Special financing for solar projects proves sticky for Valley residents
A unique method to financing solar panels for Valley homes has slowly pitted property owners, realtors, contractors, and government officials against each other.
On the surface, the Property Assessed Clean Energy (PACE) program is straight forward. It gives homeowners an affordable opportunity to finance solar panels, as well as other improvements, for their homes.
But there’s a reason why some cities, including Visalia last month, have eliminated the program.
PACE provides residential and commercial property owners with low-cost and long-term financing for water conservation, energy efficiency and renewable energy improvements, most notably solar panels.
Other improvements include heating and cooling systems, insulation, energy efficient windows and water conservation measures.
The residential program is available in California, Florida and Missouri, while the commercial program is active across the majority of states. PACE has been offered in California since 2008.
While the residential program might be just what a homeowner is looking for, it isn’t without contention.
It’s the most scrutinized lending platform available, Planet Solar CEO Ben Siebert told The Sun.
California has regulated PACE multiple times in the last few years. The state now requires evaluations of the property owner’s ability to pay, debt obligations and home equity, among others.
Although Siebert said it’s a great program that could be the answer homeowners are looking for, not everyone agrees.
Visalia City Council voted 4-1 to rescind the program from the city, only two years after the council voted to keep it.
It’s still operating in other parts of Tulare County and around the state, including parts of Kings and Fresno Counties.
The way the loans work is that they are automatically paid back through the borrower’s property tax bill, which brings local governments into the mix because they are then responsible for collecting the payments.
Visalia City Councilman Brian Poochigian brought the issue up with PACE because he didn’t want the city to be in the loan giving business, he told The Sun.
An issue with the program, Poochigian said, is that individual cities have to endorse and allow it in order for people to use it.
“There’s so many different programs out there for you to finance solar, or energy saving equipment, that the city didn’t have to endorse,” Poochigian said. “And I just didn’t think that we need to be in that type of business.”
Poochigian said he saw ads on Facebook for PACE that had the city’s logo with it and felt that wasn’t right.
He said many people from Visalia approached him and told him they signed up for the program but didn’t realize what they signed up for because they thought it was a city program.
“I’m not against energy efficient programs at all,” Poochigian said. “I just don’t think the city should be endorsing one over the other ones.”
Another point of contention with PACE is how the loan is applied – in front of the mortgage as a super lien.
Brian Gilbert, President of the Tulare County Association of Realtors, spoke at the city council meeting in support of eliminating the program.
He told The Sun that PACE ultimately makes it difficult for individuals to pay off their houses and pay off the loan.
The super lien amounts to negative equity on the house, which may be especially problematic for low income individuals when it comes time to sell.
“Anytime they put a super lien on it, it decreases their equity in the house,” Gilbert said. “That’s the issue homeowners face.
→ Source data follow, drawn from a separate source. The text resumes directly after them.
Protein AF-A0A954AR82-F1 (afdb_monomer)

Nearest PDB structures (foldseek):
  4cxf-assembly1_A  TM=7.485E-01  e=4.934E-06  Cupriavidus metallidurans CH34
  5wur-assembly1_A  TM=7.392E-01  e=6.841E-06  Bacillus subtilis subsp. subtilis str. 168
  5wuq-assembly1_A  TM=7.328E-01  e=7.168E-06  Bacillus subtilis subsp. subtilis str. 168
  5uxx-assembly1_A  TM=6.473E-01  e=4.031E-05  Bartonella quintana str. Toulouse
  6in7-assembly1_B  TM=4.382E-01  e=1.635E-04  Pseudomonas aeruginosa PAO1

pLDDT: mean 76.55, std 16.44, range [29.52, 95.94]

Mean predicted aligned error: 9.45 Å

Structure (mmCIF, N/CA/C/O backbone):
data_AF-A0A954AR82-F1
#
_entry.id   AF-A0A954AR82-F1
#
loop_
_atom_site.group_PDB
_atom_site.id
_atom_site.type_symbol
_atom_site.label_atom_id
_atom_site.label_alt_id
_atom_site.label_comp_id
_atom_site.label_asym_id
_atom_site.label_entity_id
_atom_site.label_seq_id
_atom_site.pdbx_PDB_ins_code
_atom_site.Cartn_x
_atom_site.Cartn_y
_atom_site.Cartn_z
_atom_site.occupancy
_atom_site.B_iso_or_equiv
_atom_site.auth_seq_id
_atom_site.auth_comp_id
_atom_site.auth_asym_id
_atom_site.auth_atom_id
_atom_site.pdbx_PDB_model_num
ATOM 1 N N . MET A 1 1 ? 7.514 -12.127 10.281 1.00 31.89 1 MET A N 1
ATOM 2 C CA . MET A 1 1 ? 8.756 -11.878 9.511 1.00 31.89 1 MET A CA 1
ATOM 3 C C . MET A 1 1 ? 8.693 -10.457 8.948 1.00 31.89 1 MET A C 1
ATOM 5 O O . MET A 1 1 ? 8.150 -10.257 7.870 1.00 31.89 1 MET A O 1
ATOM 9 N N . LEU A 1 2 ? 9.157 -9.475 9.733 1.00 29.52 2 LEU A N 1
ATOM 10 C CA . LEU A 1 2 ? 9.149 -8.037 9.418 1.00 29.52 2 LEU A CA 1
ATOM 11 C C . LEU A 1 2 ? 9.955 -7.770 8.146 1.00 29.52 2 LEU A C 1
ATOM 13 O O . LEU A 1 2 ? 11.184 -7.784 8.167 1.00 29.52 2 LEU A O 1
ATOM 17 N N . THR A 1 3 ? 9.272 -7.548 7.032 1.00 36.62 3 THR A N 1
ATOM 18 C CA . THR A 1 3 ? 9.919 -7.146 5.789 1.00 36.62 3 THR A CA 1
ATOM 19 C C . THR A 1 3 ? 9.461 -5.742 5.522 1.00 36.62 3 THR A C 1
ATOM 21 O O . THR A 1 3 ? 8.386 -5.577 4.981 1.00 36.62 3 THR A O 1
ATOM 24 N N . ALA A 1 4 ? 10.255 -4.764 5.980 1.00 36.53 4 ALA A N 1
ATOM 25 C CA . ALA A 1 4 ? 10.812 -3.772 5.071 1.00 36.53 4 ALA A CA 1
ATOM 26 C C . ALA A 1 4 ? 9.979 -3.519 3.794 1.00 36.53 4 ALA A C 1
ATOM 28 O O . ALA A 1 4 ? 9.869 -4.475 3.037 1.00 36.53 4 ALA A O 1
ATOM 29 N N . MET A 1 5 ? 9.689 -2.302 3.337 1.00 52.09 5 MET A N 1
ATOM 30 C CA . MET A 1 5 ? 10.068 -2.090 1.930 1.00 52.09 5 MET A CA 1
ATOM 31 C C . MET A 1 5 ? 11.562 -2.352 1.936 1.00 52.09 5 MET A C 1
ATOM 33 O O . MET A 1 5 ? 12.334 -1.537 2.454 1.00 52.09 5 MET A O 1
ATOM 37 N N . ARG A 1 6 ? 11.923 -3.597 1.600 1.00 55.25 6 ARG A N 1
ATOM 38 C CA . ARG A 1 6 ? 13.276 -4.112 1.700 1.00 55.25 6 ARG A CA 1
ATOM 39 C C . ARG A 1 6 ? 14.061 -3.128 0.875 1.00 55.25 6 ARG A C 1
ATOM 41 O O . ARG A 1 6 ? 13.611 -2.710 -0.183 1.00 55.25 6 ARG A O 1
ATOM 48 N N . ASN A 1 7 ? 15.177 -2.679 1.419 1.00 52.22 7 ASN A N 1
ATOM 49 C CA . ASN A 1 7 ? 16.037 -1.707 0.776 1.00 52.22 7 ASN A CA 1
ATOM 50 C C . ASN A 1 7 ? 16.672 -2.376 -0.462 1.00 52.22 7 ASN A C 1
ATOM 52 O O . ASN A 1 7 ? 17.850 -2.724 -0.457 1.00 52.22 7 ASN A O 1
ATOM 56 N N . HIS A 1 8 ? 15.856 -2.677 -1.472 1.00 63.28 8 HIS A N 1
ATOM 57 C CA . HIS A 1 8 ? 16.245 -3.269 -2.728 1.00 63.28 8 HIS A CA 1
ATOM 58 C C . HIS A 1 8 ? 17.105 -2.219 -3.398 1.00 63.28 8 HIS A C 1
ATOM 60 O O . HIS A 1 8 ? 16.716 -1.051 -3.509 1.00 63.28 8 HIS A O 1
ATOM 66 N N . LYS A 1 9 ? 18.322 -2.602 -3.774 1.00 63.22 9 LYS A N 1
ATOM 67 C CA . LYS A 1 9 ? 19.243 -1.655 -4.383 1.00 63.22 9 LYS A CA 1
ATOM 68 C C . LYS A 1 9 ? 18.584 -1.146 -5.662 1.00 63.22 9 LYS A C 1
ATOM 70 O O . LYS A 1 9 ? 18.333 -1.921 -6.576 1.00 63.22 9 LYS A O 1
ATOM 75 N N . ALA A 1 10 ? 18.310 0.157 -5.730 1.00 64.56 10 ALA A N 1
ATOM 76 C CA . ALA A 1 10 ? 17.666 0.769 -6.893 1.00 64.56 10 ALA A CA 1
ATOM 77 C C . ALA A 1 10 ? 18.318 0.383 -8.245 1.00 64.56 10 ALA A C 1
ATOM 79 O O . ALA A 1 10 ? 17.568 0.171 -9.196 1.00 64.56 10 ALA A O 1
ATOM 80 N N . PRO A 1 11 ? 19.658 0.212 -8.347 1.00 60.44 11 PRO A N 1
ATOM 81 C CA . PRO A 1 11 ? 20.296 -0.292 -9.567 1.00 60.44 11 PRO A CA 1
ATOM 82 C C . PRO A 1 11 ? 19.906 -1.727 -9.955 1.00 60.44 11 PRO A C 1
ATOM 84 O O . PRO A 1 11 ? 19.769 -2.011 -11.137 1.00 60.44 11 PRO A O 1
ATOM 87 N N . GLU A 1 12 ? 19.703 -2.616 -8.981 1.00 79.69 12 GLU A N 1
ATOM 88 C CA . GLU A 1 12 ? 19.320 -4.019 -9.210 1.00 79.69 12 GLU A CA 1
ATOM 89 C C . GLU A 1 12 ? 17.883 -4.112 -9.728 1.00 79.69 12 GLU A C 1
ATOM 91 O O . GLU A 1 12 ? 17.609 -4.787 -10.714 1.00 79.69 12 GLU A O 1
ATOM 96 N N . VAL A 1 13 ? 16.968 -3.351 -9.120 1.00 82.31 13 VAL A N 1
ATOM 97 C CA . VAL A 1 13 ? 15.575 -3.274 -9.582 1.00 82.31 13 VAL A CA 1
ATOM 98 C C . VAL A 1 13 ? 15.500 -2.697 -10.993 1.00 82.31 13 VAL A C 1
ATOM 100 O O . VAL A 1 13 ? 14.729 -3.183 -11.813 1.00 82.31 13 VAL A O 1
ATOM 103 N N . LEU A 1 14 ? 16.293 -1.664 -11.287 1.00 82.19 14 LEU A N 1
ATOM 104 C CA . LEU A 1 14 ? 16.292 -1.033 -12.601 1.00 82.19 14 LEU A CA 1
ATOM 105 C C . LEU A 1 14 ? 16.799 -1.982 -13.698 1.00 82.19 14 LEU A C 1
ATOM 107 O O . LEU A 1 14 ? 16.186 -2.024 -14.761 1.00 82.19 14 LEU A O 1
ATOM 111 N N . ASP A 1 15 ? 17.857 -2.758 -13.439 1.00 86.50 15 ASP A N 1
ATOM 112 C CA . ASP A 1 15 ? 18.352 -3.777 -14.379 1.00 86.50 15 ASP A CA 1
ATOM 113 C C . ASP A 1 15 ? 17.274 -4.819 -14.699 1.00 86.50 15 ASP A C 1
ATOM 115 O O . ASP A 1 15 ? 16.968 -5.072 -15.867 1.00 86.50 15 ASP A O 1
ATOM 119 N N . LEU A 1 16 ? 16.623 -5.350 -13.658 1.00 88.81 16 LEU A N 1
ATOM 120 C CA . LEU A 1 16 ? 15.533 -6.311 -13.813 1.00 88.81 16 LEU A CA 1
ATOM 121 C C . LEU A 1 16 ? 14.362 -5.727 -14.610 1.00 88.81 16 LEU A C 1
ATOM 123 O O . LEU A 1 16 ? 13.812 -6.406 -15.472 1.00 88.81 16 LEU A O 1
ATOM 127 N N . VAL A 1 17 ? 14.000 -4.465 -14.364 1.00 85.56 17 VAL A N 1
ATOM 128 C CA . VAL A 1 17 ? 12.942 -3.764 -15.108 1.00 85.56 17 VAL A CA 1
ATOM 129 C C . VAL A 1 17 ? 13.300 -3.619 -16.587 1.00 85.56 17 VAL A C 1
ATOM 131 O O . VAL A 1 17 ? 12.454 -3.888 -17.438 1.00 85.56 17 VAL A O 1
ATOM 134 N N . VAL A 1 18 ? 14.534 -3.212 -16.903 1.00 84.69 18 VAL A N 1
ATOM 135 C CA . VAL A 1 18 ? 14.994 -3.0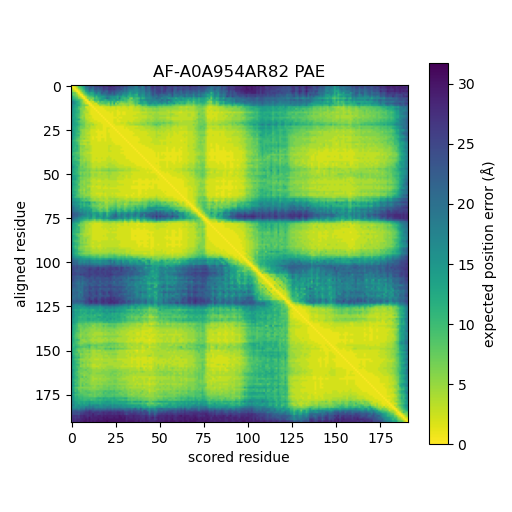41 -18.291 1.00 84.69 18 VAL A CA 1
ATOM 136 C C . VAL A 1 18 ? 14.973 -4.377 -19.028 1.00 84.69 18 VAL A C 1
ATOM 138 O O . VAL A 1 18 ? 14.368 -4.48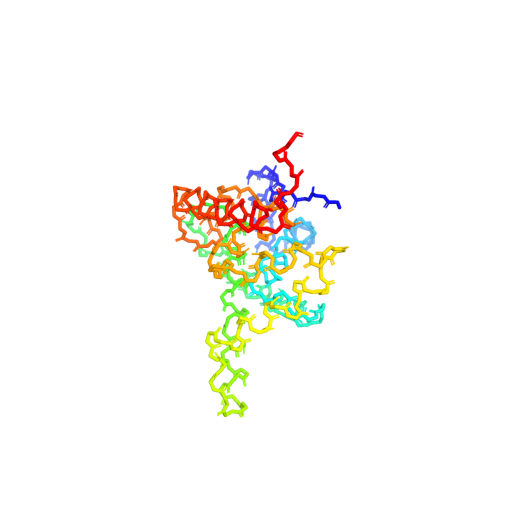2 -20.089 1.00 84.69 18 VAL A O 1
ATOM 141 N N . ARG A 1 19 ? 15.545 -5.426 -18.437 1.00 88.44 19 ARG A N 1
ATOM 142 C CA . ARG A 1 19 ? 15.578 -6.755 -19.058 1.00 88.44 19 ARG A CA 1
ATOM 143 C C . ARG A 1 19 ? 14.183 -7.362 -19.207 1.00 88.44 19 ARG A C 1
ATOM 145 O O . ARG A 1 19 ? 13.867 -7.915 -20.258 1.00 88.44 19 ARG A O 1
ATOM 152 N N . ALA A 1 20 ? 13.327 -7.225 -18.192 1.00 86.69 20 ALA A N 1
ATOM 153 C CA . ALA A 1 20 ? 11.944 -7.697 -18.257 1.00 86.69 20 ALA A CA 1
ATOM 154 C C . ALA A 1 20 ? 11.155 -7.001 -19.377 1.00 86.69 20 ALA A C 1
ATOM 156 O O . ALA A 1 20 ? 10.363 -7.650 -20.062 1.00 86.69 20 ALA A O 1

That’s why we were advocating against it, because a lot of people do not understand that that’s what happens to them.”
But on the opposite end of the scale are contractors, who see the benefits of the program and work with the people who can utilize it.
Siebert praised the program because it makes solar available to homeowners that otherwise couldn’t afford it.
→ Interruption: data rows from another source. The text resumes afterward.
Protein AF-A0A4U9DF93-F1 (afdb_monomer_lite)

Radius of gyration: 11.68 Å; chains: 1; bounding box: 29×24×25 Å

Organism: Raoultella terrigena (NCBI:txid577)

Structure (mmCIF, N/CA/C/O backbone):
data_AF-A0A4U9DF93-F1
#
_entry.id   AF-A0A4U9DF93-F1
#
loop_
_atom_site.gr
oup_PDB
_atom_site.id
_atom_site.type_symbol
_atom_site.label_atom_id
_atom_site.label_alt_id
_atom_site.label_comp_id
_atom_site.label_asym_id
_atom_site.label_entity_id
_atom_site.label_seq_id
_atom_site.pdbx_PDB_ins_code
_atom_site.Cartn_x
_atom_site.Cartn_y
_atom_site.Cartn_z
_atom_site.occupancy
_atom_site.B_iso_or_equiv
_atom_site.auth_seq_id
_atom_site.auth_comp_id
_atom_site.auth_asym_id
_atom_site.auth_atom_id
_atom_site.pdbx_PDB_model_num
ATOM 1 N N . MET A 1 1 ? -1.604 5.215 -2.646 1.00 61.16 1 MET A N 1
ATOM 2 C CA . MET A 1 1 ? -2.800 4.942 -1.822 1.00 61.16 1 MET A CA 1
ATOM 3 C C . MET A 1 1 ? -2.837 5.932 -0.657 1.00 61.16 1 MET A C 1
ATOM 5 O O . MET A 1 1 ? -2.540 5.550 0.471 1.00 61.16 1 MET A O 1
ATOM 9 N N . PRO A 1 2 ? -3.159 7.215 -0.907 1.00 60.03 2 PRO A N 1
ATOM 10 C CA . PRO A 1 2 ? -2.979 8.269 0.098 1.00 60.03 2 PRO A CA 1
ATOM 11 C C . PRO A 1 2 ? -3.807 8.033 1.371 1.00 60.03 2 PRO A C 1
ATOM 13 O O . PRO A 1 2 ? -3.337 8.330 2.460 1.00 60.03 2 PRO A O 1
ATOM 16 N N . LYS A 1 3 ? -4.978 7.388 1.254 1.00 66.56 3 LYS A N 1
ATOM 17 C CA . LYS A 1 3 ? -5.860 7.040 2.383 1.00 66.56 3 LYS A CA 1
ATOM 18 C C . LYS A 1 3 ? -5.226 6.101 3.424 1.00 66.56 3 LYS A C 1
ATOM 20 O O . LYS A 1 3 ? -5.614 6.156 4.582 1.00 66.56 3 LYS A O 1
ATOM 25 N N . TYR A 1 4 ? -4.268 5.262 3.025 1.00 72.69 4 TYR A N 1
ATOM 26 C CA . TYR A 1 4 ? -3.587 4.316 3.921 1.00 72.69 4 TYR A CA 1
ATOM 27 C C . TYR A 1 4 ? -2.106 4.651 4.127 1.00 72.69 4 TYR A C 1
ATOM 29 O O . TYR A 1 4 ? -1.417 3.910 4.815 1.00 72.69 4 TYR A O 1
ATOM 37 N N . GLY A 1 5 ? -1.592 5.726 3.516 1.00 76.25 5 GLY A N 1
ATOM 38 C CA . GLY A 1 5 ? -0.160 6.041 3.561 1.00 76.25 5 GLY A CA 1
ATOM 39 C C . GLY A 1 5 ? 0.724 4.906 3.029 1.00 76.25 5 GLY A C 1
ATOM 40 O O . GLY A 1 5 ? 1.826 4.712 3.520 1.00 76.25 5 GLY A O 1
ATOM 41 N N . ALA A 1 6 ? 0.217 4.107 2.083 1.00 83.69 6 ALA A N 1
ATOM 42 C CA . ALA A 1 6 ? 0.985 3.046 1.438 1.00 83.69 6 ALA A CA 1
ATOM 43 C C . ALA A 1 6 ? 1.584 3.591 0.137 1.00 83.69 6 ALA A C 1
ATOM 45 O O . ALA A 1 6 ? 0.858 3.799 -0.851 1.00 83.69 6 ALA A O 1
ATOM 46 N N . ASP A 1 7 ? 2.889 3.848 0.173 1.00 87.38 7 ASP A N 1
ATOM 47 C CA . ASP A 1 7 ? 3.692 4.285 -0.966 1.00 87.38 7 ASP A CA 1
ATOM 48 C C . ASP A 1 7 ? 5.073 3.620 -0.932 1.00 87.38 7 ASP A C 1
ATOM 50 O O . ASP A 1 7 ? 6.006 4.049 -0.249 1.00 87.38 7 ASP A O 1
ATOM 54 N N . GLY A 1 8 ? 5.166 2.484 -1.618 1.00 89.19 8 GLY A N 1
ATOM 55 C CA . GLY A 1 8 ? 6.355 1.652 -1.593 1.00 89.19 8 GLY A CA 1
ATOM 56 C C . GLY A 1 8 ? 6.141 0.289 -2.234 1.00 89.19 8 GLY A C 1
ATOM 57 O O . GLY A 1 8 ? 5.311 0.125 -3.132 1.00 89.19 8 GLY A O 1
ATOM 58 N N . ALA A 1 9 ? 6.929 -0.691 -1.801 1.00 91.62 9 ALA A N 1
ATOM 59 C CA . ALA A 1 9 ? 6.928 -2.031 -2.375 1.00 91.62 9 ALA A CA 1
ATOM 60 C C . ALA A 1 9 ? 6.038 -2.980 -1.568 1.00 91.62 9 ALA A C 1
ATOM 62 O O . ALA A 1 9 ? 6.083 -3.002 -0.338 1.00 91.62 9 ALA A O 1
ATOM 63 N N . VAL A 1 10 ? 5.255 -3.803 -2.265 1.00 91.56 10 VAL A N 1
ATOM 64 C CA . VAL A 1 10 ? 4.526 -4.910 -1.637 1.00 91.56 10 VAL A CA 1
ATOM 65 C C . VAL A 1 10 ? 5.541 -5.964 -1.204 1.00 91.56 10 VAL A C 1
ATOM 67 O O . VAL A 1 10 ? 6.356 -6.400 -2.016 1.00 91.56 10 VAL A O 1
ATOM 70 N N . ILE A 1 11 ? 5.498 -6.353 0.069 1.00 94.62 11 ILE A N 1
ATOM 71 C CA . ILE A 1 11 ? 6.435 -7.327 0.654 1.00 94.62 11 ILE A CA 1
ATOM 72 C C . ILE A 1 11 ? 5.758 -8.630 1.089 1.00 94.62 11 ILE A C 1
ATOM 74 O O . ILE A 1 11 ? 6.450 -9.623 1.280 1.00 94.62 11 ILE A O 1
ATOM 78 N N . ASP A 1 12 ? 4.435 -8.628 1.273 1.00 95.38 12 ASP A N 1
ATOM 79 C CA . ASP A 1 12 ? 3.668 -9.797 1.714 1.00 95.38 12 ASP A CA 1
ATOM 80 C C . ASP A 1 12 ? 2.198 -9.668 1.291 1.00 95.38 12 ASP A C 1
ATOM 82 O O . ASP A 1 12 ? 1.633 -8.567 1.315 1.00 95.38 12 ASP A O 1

The PACE loan is tied to the property and not to personal credit, so it’s easier for people to qualify for a solar loan using the program, Siebert said.
It’s not just low-income individuals who use PACE though, Siebert said. Many customers who have a high net worth like the program because it doesn’t affect their borrowing ability.
Siebert said his company uses PACE on five percent of its projects, so it won’t be a big loss for his Visalia projects. But he said it’s a shame it was eliminated because it’s often the perfect option for people.
Tulare County Supervisor Kuyler Crocker said he doesn’t anticipate other cities in the county following in Visalia’s footsteps and eliminating the program in the immediate future.
But since it’s up to each individual city, it could happen at anytime.
Gilbert said that while no one has approached him in the last two months about another city looking to eliminate the program, when it comes up for reevaluation, the association wants to make sure the public knows its position.
While eliminating PACE is not necessarily on the immediate agenda for more cities, it’s a point of contention and could see some further reevaluation down the line.
If a homeowner is unable to pay the PACE bill, the house will be foreclosed.
“If you don’t pay a super lien, they foreclose your house,” Gilbert said. “You lose your house, and I think that’s a bad situation for anyone to get themselves into if they don’t completely understand it.”